* [EXERCISE DIRECTIONS]
The lines to copy from the data below are those that hold the string "Proteomonas".

Data excerpts:

....................

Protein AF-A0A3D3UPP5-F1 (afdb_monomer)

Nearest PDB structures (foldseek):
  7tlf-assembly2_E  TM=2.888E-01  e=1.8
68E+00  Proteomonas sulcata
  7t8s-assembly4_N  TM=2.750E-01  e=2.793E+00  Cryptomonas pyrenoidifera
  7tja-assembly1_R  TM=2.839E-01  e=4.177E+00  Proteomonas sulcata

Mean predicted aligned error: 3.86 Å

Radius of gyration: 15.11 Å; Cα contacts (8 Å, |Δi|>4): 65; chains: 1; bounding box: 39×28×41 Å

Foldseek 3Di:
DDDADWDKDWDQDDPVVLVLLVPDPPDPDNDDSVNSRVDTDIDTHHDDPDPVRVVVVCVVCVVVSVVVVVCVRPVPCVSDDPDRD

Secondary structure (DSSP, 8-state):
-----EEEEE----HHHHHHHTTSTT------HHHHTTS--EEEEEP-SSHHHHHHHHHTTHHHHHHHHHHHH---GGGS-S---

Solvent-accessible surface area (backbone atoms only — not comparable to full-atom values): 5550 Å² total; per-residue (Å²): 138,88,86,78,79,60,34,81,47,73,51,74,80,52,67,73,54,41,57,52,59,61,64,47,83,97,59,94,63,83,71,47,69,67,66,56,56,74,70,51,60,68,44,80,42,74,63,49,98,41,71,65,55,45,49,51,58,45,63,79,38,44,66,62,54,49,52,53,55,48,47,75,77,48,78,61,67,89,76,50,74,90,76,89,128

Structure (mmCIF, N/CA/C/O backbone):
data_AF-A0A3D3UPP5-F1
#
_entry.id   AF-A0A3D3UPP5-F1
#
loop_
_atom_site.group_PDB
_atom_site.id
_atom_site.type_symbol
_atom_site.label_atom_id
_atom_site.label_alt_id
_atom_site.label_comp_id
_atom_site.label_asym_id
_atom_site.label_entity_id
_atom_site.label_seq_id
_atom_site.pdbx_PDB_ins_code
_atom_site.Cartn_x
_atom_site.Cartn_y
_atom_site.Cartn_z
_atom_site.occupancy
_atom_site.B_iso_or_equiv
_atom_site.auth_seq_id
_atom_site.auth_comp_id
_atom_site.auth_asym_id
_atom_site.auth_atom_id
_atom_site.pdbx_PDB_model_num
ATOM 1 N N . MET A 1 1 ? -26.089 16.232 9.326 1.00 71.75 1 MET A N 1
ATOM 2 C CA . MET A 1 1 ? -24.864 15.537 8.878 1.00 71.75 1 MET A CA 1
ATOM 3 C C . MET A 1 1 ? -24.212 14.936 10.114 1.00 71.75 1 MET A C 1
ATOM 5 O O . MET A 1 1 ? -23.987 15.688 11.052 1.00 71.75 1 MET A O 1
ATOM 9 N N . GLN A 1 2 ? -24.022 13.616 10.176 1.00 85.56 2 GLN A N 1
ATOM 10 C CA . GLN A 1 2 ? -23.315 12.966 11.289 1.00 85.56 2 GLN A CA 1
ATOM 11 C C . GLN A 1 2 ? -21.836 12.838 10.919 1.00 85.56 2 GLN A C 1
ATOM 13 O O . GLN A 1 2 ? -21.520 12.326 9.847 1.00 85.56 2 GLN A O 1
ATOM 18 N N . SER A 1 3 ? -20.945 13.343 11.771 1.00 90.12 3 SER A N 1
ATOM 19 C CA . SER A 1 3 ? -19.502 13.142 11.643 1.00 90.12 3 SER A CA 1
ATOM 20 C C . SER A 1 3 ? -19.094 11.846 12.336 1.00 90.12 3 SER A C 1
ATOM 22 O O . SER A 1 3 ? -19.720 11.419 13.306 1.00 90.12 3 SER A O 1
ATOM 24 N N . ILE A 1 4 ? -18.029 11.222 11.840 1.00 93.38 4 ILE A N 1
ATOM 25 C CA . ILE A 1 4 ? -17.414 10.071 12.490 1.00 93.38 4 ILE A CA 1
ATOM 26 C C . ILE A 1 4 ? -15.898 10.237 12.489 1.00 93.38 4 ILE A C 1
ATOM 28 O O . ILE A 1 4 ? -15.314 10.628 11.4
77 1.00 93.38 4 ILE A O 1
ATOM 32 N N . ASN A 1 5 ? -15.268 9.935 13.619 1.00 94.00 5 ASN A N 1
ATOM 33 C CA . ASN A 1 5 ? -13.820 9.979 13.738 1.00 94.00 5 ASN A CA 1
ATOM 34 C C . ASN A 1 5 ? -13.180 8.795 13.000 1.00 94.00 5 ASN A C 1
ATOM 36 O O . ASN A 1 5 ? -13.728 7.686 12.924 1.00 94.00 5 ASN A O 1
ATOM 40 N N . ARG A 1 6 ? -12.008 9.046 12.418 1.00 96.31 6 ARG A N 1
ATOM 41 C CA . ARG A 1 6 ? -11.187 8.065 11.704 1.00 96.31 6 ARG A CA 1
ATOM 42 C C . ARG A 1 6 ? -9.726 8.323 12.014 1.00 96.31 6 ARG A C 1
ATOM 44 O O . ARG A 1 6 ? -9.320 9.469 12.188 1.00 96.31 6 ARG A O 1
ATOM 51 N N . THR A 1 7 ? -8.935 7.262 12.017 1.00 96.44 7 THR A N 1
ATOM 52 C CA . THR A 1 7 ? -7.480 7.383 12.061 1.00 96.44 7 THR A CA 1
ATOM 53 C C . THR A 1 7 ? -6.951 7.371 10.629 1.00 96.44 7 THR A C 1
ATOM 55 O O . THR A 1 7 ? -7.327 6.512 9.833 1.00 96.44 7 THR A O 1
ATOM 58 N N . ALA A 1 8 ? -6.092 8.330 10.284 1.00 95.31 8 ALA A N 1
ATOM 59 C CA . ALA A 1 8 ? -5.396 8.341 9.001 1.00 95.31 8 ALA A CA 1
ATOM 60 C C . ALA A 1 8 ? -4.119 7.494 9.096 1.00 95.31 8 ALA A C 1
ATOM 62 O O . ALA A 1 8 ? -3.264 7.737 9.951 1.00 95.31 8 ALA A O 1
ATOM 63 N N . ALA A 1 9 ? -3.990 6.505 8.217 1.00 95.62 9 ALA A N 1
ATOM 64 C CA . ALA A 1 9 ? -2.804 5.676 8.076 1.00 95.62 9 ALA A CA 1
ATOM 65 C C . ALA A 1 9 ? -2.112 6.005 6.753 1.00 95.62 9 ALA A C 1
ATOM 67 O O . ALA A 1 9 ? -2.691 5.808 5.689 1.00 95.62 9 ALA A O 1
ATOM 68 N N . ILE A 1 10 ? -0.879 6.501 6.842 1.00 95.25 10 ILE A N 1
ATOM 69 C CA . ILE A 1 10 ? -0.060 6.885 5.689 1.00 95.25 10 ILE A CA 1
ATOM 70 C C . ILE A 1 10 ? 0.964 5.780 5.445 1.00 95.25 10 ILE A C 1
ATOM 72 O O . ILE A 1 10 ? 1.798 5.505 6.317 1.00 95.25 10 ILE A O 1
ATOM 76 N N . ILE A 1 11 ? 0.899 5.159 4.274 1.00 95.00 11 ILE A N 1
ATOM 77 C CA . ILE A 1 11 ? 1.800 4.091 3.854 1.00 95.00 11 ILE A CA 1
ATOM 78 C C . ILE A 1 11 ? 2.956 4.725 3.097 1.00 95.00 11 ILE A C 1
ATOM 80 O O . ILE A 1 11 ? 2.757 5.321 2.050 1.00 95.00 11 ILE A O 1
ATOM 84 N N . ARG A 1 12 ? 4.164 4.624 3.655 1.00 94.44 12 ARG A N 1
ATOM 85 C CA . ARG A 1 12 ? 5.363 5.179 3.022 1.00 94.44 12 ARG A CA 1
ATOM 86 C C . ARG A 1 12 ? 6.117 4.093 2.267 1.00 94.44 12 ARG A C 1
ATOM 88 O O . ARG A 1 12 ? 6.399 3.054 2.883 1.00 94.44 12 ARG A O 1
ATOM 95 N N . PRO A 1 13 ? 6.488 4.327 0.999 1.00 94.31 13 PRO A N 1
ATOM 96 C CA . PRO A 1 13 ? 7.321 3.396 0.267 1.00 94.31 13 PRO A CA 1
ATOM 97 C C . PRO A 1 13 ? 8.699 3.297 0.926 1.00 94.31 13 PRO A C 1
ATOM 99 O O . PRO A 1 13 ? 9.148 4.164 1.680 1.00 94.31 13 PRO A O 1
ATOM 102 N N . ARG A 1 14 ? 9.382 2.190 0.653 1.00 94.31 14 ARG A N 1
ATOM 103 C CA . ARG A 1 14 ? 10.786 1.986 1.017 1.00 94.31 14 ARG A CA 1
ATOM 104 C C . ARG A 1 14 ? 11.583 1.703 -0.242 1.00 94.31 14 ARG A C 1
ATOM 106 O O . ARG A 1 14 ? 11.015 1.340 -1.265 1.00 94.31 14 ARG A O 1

....................

* [ANSWER SECTION]
68E+00  Proteomonas sulcata
  7tja-assembly1_R  TM=2.839E-01  e=4.177E+00  Proteomonas sulcata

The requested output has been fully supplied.